▸ **Exercise objective**
Return the exact lines spanning from the line with "ATOM 62 O O" through the last line of the entries, boundaries included, and no others.

── Given entries ──

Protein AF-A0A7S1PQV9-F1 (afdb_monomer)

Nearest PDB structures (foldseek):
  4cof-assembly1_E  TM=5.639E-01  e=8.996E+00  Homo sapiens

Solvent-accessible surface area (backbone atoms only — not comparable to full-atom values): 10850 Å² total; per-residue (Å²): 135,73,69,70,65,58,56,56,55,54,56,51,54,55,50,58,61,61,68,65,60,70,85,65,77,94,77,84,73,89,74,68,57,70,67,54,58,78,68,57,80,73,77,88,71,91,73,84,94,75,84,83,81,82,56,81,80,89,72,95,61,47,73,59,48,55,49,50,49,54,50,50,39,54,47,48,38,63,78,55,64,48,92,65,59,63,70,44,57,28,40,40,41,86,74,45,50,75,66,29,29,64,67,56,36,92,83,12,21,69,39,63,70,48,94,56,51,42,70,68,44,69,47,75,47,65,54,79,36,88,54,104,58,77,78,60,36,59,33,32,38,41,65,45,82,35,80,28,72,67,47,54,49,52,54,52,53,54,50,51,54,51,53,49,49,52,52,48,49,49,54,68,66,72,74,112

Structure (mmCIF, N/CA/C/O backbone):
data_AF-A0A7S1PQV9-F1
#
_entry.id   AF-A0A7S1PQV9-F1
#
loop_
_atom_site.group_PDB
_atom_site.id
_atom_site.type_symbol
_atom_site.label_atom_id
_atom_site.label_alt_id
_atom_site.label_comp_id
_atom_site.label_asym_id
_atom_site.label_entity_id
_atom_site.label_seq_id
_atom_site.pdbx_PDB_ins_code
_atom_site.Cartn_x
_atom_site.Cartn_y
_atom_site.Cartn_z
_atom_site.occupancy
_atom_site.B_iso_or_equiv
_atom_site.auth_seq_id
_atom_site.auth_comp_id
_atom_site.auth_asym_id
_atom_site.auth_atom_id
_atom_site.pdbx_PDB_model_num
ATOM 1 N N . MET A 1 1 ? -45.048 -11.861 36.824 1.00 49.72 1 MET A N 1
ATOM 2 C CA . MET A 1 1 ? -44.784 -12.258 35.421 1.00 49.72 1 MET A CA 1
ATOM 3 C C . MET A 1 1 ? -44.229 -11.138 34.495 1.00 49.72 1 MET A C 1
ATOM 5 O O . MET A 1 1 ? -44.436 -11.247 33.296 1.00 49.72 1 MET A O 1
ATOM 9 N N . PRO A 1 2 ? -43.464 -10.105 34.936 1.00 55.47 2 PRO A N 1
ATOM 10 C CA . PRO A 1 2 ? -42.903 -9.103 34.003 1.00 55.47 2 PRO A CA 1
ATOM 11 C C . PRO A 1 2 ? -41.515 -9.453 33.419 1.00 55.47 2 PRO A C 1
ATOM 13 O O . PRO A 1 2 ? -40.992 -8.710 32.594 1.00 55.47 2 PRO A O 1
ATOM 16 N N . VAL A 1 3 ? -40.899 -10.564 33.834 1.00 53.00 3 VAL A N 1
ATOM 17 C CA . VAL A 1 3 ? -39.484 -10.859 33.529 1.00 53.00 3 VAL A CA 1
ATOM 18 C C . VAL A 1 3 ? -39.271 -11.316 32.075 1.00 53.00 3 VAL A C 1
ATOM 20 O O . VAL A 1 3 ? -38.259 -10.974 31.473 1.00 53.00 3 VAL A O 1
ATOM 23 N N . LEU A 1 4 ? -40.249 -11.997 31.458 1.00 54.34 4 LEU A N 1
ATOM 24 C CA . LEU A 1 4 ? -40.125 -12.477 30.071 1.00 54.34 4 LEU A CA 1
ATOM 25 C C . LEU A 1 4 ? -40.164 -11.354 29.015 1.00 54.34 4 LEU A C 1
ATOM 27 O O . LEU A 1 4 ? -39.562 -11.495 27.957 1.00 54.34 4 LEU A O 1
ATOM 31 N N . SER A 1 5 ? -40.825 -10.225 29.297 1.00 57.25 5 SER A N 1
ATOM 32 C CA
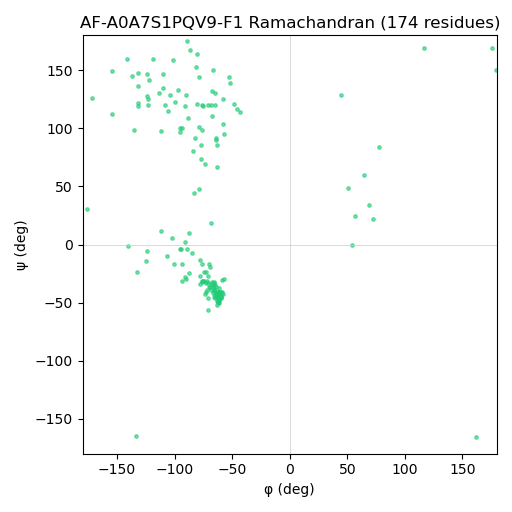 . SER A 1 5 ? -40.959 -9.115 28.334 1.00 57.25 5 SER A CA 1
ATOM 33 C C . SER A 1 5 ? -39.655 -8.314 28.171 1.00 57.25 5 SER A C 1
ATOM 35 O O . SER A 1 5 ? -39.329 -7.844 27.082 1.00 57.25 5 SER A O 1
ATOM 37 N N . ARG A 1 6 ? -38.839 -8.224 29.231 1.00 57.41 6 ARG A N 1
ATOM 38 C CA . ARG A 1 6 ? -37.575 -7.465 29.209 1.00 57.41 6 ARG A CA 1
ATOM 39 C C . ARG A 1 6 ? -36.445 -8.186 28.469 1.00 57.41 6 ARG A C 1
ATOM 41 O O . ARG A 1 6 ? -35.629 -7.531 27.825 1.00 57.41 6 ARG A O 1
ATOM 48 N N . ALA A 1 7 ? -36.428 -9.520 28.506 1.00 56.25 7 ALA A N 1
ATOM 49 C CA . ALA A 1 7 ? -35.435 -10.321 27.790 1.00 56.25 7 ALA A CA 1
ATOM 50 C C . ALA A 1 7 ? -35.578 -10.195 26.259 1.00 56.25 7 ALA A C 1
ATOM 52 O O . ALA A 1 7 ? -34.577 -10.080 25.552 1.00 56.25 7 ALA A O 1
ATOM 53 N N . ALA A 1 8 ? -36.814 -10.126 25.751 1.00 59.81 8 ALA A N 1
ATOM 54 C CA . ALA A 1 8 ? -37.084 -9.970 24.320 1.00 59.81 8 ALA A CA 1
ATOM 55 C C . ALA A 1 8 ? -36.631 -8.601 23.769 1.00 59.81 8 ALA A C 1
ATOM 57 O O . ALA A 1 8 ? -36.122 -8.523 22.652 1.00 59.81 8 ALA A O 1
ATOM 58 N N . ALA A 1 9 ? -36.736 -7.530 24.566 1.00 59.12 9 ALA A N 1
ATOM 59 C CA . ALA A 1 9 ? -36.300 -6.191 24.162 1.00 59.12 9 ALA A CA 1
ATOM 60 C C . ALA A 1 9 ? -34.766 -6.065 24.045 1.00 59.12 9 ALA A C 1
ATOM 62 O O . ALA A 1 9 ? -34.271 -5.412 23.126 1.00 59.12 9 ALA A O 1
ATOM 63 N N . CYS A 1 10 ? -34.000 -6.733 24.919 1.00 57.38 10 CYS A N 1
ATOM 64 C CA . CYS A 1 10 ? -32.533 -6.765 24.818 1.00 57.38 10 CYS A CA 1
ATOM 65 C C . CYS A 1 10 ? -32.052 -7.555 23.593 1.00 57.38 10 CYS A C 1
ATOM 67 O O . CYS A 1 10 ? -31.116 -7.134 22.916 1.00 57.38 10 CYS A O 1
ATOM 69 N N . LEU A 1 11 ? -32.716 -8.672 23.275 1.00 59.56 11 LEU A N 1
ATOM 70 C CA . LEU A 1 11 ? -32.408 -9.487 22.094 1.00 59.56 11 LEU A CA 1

───

▸ **Task answer**
ATOM 62 O O . ALA A 1 9 ? -34.271 -5.412 23.126 1.00 59.12 9 ALA A O 1
ATOM 63 N N . CYS A 1 10 ? -34.000 -6.733 24.919 1.00 57.38 10 CYS A N 1
ATOM 64 C CA . CYS A 1 10 ? -32.533 -6.765 24.818 1.00 57.38 10 CYS A CA 1
ATOM 65 C C . CYS A 1 10 ? -32.052 -7.555 23.593 1.00 57.38 10 CYS A C 1
ATOM 67 O O . CYS A 1 10 ? -31.116 -7.134 22.916 1.00 57.38 10 CYS A O 1
ATOM 69 N N . LEU A 1 11 ? -32.716 -8.672 23.275 1.00 59.56 11 LEU A N 1
ATOM 70 C CA . LEU A 1 11 ? -32.408 -9.487 22.094 1.00 59.56 11 LEU A CA 1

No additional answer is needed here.